» **DIRECTIONS FOR THIS TASK**:
Transcribe only the lines of the listing below from the one holding "ATOM 144 O O" through the one holding "ATOM 162 O O", inclusive, without any change.

◇ ◇ ◇

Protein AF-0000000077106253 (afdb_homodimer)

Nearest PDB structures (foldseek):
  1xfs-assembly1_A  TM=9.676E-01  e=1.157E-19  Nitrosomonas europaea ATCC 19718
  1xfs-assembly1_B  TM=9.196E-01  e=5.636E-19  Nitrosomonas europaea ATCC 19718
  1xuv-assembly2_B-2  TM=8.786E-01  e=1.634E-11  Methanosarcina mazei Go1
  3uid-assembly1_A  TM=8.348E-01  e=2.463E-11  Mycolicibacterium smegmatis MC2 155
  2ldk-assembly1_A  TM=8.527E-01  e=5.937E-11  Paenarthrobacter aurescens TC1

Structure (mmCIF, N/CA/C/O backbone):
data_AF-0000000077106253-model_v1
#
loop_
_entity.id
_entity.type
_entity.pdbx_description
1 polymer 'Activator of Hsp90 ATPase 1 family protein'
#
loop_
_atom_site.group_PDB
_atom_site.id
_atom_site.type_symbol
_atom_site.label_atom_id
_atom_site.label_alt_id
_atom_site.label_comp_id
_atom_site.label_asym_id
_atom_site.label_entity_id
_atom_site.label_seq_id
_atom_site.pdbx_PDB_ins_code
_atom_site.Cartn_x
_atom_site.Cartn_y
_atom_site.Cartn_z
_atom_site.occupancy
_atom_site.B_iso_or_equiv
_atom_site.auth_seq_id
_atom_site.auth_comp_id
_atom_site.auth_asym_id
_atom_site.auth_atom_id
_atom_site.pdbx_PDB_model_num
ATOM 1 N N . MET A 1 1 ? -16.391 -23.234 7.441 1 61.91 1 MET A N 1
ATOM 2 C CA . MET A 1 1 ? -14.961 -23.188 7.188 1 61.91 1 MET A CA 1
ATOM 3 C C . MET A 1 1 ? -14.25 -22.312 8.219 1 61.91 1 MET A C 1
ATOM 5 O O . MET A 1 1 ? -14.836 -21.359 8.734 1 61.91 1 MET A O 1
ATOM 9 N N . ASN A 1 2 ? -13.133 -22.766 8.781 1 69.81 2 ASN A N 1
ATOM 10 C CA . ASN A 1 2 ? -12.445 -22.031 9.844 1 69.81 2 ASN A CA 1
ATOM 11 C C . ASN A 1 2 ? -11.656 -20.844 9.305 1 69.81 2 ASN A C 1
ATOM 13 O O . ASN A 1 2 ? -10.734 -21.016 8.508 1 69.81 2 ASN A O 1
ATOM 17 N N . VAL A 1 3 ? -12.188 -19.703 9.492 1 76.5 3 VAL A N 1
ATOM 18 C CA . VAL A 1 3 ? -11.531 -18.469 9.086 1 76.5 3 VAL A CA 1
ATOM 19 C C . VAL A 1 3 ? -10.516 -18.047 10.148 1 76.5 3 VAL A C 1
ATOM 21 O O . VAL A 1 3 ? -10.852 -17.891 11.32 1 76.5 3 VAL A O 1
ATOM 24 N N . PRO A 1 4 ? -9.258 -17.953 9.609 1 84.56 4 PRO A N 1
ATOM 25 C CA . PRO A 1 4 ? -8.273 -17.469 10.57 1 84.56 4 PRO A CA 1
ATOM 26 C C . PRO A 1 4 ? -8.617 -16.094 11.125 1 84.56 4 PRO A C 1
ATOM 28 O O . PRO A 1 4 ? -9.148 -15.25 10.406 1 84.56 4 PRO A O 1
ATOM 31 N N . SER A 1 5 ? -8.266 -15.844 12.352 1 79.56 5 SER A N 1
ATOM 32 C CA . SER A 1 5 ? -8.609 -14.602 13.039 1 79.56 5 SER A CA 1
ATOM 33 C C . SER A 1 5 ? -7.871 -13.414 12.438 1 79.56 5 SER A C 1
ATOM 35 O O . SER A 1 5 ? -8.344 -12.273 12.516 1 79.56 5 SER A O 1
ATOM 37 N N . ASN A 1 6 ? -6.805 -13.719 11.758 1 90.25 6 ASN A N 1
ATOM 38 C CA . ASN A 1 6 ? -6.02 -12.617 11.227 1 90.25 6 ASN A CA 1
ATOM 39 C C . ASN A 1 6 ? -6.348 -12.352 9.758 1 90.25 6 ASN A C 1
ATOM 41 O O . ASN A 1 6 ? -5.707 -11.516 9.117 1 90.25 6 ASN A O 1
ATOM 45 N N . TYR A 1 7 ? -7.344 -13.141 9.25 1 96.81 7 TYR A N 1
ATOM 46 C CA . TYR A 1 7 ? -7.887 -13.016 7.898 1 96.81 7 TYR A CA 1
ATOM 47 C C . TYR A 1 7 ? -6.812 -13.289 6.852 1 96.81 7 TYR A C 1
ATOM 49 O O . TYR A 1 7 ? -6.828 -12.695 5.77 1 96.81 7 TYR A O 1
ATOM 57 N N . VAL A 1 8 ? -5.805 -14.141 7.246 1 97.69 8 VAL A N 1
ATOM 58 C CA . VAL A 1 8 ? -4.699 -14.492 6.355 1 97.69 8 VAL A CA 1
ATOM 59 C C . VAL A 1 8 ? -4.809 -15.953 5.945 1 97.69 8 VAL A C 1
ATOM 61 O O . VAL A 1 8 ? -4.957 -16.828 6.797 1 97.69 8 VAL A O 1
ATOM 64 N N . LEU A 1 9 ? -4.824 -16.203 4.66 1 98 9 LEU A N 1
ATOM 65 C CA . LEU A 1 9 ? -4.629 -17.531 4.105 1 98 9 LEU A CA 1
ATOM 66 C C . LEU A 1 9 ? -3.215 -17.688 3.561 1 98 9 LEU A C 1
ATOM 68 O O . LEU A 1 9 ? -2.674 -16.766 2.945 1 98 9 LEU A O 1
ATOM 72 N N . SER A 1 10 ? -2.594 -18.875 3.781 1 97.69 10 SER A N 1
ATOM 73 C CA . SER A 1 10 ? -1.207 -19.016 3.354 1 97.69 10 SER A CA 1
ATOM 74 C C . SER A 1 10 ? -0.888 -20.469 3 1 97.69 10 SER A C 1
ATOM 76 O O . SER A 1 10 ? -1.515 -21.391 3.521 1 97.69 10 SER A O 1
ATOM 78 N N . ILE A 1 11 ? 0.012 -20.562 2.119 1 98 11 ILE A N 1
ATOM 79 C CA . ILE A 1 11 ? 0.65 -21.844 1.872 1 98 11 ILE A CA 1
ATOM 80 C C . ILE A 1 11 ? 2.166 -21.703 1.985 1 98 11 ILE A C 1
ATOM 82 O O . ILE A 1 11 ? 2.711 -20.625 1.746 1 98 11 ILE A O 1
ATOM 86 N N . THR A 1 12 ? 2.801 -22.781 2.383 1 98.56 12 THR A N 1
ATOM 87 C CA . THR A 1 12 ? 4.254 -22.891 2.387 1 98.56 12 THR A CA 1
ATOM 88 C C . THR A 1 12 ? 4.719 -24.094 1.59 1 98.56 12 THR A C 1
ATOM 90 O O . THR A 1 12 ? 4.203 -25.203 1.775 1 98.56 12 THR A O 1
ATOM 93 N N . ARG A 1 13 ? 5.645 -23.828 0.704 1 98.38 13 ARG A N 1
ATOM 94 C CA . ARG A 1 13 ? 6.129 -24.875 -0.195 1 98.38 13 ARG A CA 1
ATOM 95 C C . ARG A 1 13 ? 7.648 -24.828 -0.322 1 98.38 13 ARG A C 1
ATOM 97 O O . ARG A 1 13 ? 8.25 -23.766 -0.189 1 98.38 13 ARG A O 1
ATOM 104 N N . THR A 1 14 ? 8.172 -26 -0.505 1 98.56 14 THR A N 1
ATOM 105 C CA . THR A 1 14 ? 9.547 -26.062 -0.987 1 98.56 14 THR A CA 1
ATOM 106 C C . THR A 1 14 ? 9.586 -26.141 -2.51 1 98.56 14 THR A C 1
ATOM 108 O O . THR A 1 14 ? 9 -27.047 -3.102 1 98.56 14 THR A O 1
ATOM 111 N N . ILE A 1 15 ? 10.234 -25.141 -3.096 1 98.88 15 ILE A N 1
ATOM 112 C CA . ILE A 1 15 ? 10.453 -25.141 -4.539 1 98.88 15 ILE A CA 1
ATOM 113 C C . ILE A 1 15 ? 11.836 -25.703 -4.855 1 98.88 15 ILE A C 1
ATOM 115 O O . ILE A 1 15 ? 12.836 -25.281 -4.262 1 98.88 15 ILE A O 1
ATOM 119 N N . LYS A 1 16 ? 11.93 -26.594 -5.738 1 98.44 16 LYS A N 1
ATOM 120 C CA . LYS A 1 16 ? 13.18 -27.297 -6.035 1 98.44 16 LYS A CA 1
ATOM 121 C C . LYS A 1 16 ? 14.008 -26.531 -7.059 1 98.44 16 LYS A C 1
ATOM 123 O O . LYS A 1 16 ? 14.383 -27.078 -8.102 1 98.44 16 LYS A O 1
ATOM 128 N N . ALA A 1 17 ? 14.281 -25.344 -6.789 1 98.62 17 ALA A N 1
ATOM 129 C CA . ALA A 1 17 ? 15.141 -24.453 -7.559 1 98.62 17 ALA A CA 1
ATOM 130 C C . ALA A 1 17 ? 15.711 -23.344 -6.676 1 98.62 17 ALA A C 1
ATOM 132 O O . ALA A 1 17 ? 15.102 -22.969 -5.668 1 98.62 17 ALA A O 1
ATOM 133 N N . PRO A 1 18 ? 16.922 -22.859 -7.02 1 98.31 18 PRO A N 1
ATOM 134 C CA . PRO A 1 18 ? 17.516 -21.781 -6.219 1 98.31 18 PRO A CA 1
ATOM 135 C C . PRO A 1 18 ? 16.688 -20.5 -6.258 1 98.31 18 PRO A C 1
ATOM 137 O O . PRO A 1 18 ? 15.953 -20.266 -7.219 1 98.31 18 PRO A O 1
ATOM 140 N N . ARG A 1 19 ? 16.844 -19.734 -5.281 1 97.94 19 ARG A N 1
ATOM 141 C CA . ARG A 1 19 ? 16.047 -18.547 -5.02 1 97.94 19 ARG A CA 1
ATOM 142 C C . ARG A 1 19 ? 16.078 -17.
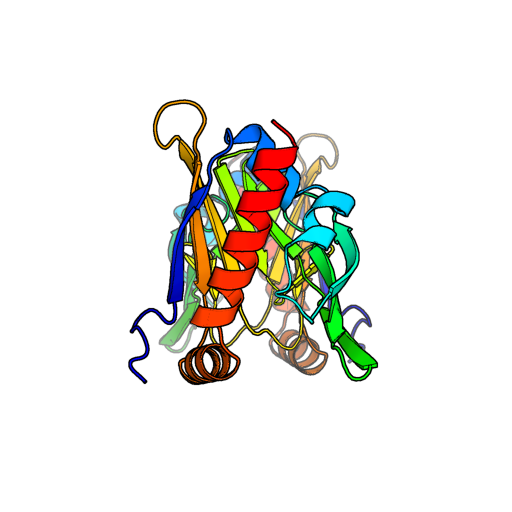594 -6.207 1 97.94 19 ARG A C 1
ATOM 144 O O . ARG A 1 19 ? 15.039 -17.031 -6.586 1 97.94 19 ARG A O 1
ATOM 151 N N . PRO A 1 20 ? 17.219 -17.359 -6.852 1 98.38 20 PRO A N 1
ATOM 152 C CA . PRO A 1 20 ? 17.234 -16.453 -7.996 1 98.38 20 PRO A CA 1
ATOM 153 C C . PRO A 1 20 ? 16.297 -16.906 -9.117 1 98.38 20 PRO A C 1
ATOM 155 O O . PRO A 1 20 ? 15.664 -16.062 -9.773 1 98.38 20 PRO A O 1
ATOM 158 N N . ILE A 1 21 ? 16.203 -18.172 -9.273 1 98.75 21 ILE A N 1
ATOM 159 C CA . ILE A 1 21 ? 15.336 -18.703 -10.328 1 98.75 21 ILE A CA 1
ATOM 160 C C . ILE A 1 21 ? 13.875 -18.516 -9.93 1 98.75 21 ILE A C 1
ATOM 162 O O . ILE A 1 21 ? 13.055 -18.109 -10.742 1 98.75 21 ILE A O 1
ATOM 166 N N . VAL A 1 22 ? 13.562 -18.781 -8.703 1 98.88 22 VAL A N 1
ATOM 167 C CA . VAL A 1 22 ? 12.195 -18.609 -8.211 1 98.88 22 VAL A CA 1
ATOM 168 C C . VAL A 1 22 ? 11.797 -17.141 -8.32 1 98.88 22 VAL A C 1
ATOM 170 O O . VAL A 1 22 ? 10.672 -16.828 -8.727 1 98.88 22 VAL A O 1
ATOM 173 N N . TRP A 1 23 ? 12.742 -16.266 -8.062 1 98.88 23 TRP A N 1
ATOM 174 C CA . TRP A 1 23 ? 12.516 -14.836 -8.172 1 98.88 23 TRP A CA 1
ATOM 175 C C . TRP A 1 23 ? 12.172 -14.445 -9.609 1 98.88 23 TRP A C 1
ATOM 177 O O . TRP A 1 23 ? 11.227 -13.695 -9.844 1 98.88 23 TRP A O 1
ATOM 187 N N . ARG A 1 24 ? 12.875 -14.977 -10.516 1 98.88 24 ARG A N 1
ATOM 188 C CA . ARG A 1 24 ? 12.594 -14.695 -11.922 1 98.88 24 ARG A CA 1
ATOM 189 C C . ARG A 1 24 ? 11.18 -15.141 -12.297 1 98.88 24 ARG A C 1
ATOM 191 O O . ARG A 1 24 ? 10.469 -14.414 -12.992 1 98.88 24 ARG A O 1
ATOM 198 N N . CYS A 1 25 ? 10.781 -16.25 -11.82 1 98.94 25 CYS A N 1
ATOM 199 C CA . CYS A 1 25 ? 9.453 -16.75 -12.125 1 98.94 25 CYS A CA 1
ATOM 200 C C . CYS A 1 25 ? 8.367 -15.82 -11.602 1 98.94 25 CYS A C 1
ATOM 202 O O . CYS A 1 25 ? 7.32 -15.656 -12.227 1 98.94 25 CYS A O 1
ATOM 204 N N . TRP A 1 26 ? 8.641 -15.156 -10.508 1 98.88 26 TRP A N 1
ATOM 205 C CA . TRP A 1 26 ? 7.672 -14.258 -9.883 1 98.88 26 TRP A CA 1
ATOM 206 C C . TRP A 1 26 ? 7.668 -12.898 -10.57 1 98.88 26 TRP A C 1
ATOM 208 O O . TRP A 1 26 ? 6.66 -12.188 -10.562 1 98.88 26 TRP A O 1
ATOM 218 N N . THR A 1 27 ? 8.805 -12.562 -11.227 1 98.81 27 THR A N 1
ATOM 219 C CA . THR A 1 27 ? 8.945 -11.141 -11.484 1 98.81 27 THR A CA 1
ATOM 220 C C . THR A 1 27 ? 9.07 -10.867 -12.984 1 98.81 27 THR A C 1
ATOM 222 O O . THR A 1 27 ? 8.93 -9.734 -13.43 1 98.81 27 THR A O 1
ATOM 225 N N . GLU A 1 28 ? 9.398 -11.891 -13.734 1 98.81 28 GLU A N 1
ATOM 226 C CA . GLU A 1 28 ? 9.422 -11.734 -15.188 1 98.81 28 GLU A CA 1
ATOM 227 C C . GLU A 1 28 ? 8.078 -12.109 -15.805 1 98.81 28 GLU A C 1
ATOM 229 O O . GLU A 1 28 ? 7.602 -13.234 -15.633 1 98.81 28 GLU A O 1
ATOM 234 N N . PRO A 1 29 ? 7.52 -11.203 -16.562 1 98.75 29 PRO A N 1
ATOM 235 C CA . PRO A 1 29 ? 6.156 -11.406 -17.062 1 98.75 29 PRO A CA 1
ATOM 236 C C . PRO A 1 29 ? 6.004 -12.695 -17.859 1 98.75 29 PRO A C 1
ATOM 238 O O . PRO A 1 29 ? 5.043 -13.445 -17.641 1 98.75 29 PRO A O 1
ATOM 241 N N . G
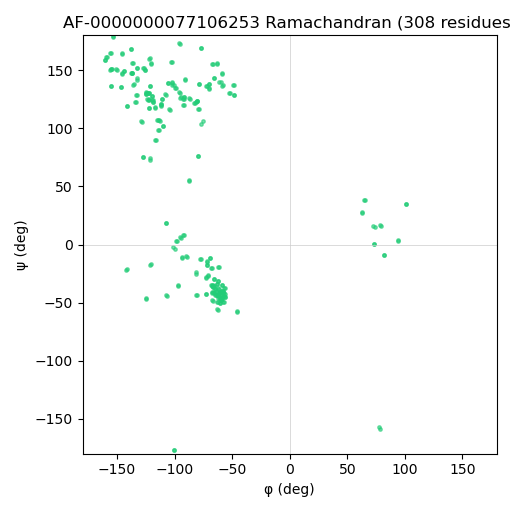LU A 1 30 ? 6.934 -12.977 -18.734 1 98.62 30 GLU A N 1
ATOM 242 C CA . GLU A 1 30 ? 6.824 -14.148 -19.594 1 98.62 30 GLU A CA 1
ATOM 243 C C . GLU A 1 30 ? 6.898 -15.438 -18.797 1 98.62 30 GLU A C 1
ATOM 245 O O . GLU A 1 30 ? 6.273 -16.438 -19.156 1 98.62 30 GLU A O 1
ATOM 250 N N . LEU A 1 31 ? 7.613 -15.422 -17.688 1 98.88 31 LEU A N 1
ATOM 251 C CA . LEU A 1 31 ? 7.664 -16.594 -16.828 1 98.88 31 LEU A CA 1
ATOM 252 C C . LEU A 1 31 ? 6.426 -16.656 -15.93 1 98.88 31 LEU A C 1
ATOM 254 O O . LEU A 1 31 ? 5.836 -17.719 -15.766 1 98.88 31 LEU A O 1
ATOM 258 N N . LEU A 1 32 ? 6.043 -15.516 -15.375 1 98.88 32 LEU A N 1
ATOM 259 C CA . LEU A 1 32 ? 4.883 -15.469 -14.492 1 98.88 32 LEU A CA 1
ATOM 260 C C . LEU A 1 32 ? 3.641 -16 -15.195 1 98.88 32 LEU A C 1
ATOM 262 O O . LEU A 1 32 ? 2.867 -16.766 -14.609 1 98.88 32 LEU A O 1
ATOM 266 N N . LYS A 1 33 ? 3.475 -15.727 -16.469 1 98.81 33 LYS A N 1
ATOM 267 C CA . LYS A 1 33 ? 2.311 -16.109 -17.25 1 98.81 33 LYS A CA 1
ATOM 268 C C . LYS A 1 33 ? 2.166 -17.625 -17.312 1 98.81 33 LYS A C 1
ATOM 270 O O . LYS A 1 33 ? 1.075 -18.141 -17.562 1 98.81 33 LYS A O 1
ATOM 275 N N . GLN A 1 34 ? 3.209 -18.312 -17.047 1 98.75 34 GLN A N 1
ATOM 276 C CA . GLN A 1 34 ? 3.242 -19.75 -17.281 1 98.75 34 GLN A CA 1
ATOM 277 C C . GLN A 1 34 ? 2.764 -20.516 -16.062 1 98.75 34 GLN A C 1
ATOM 279 O O . GLN A 1 34 ? 2.492 -21.719 -16.141 1 98.75 34 GLN A O 1
ATOM 284 N N . TRP A 1 35 ? 2.611 -19.797 -14.953 1 98.81 35 TRP A N 1
ATOM 285 C CA . TRP A 1 35 ? 2.373 -20.641 -13.773 1 98.81 35 TRP A CA 1
ATOM 286 C C . TRP A 1 35 ? 1.349 -19.984 -12.852 1 98.81 35 TRP A C 1
ATOM 288 O O . TRP A 1 35 ? 0.754 -20.656 -12.008 1 98.81 35 TRP A O 1
ATOM 298 N N . PHE A 1 36 ? 1.09 -18.734 -12.867 1 98.62 36 PHE A N 1
ATOM 299 C CA . PHE A 1 36 ? 0.45 -17.922 -11.836 1 98.62 36 PHE A CA 1
ATOM 300 C C . PHE A 1 36 ? -1.009 -18.328 -11.656 1 98.62 36 PHE A C 1
ATOM 302 O O . PHE A 1 36 ? -1.551 -18.266 -10.555 1 98.62 36 PHE A O 1
ATOM 309 N N . CYS A 1 37 ? -1.711 -18.719 -12.695 1 98.06 37 CYS A N 1
ATOM 310 C CA . CYS A 1 37 ? -3.072 -19.234 -12.609 1 98.06 37 CYS A CA 1
ATOM 311 C C . CYS A 1 37 ? -3.082 -20.766 -12.719 1 98.06 37 CYS A C 1
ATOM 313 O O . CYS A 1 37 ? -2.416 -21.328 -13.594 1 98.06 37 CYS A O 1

◇ ◇ ◇

» **TASK RESPONSE**:
ATOM 144 O O . ARG A 1 19 ? 15.039 -17.031 -6.586 1 97.94 19 ARG A O 1
ATOM 151 N N . PRO A 1 20 ? 17.219 -17.359 -6.852 1 98.38 20 PRO A N 1
ATOM 152 C CA . PRO A 1 20 ? 17.234 -16.453 -7.996 1 98.38 20 PRO A CA 1
ATOM 153 C C . PRO A 1 20 ? 16.297 -16.906 -9.117 1 98.38 20 PRO A C 1
ATOM 155 O O . PRO A 1 20 ? 15.664 -16.062 -9.773 1 98.38 20 PRO A O 1
ATOM 158 N N . ILE A 1 21 ? 16.203 -18.172 -9.273 1 98.75 21 ILE A N 1
ATOM 159 C CA . ILE A 1 21 ? 15.336 -18.703 -10.328 1 98.75 21 ILE A CA 1
ATOM 160 C C . ILE A 1 21 ? 13.875 -18.516 -9.93 1 98.75 21 ILE A C 1
ATOM 162 O O . ILE A 1 21 ? 13.055 -18.109 -10.742 1 98.75 21 ILE A O 1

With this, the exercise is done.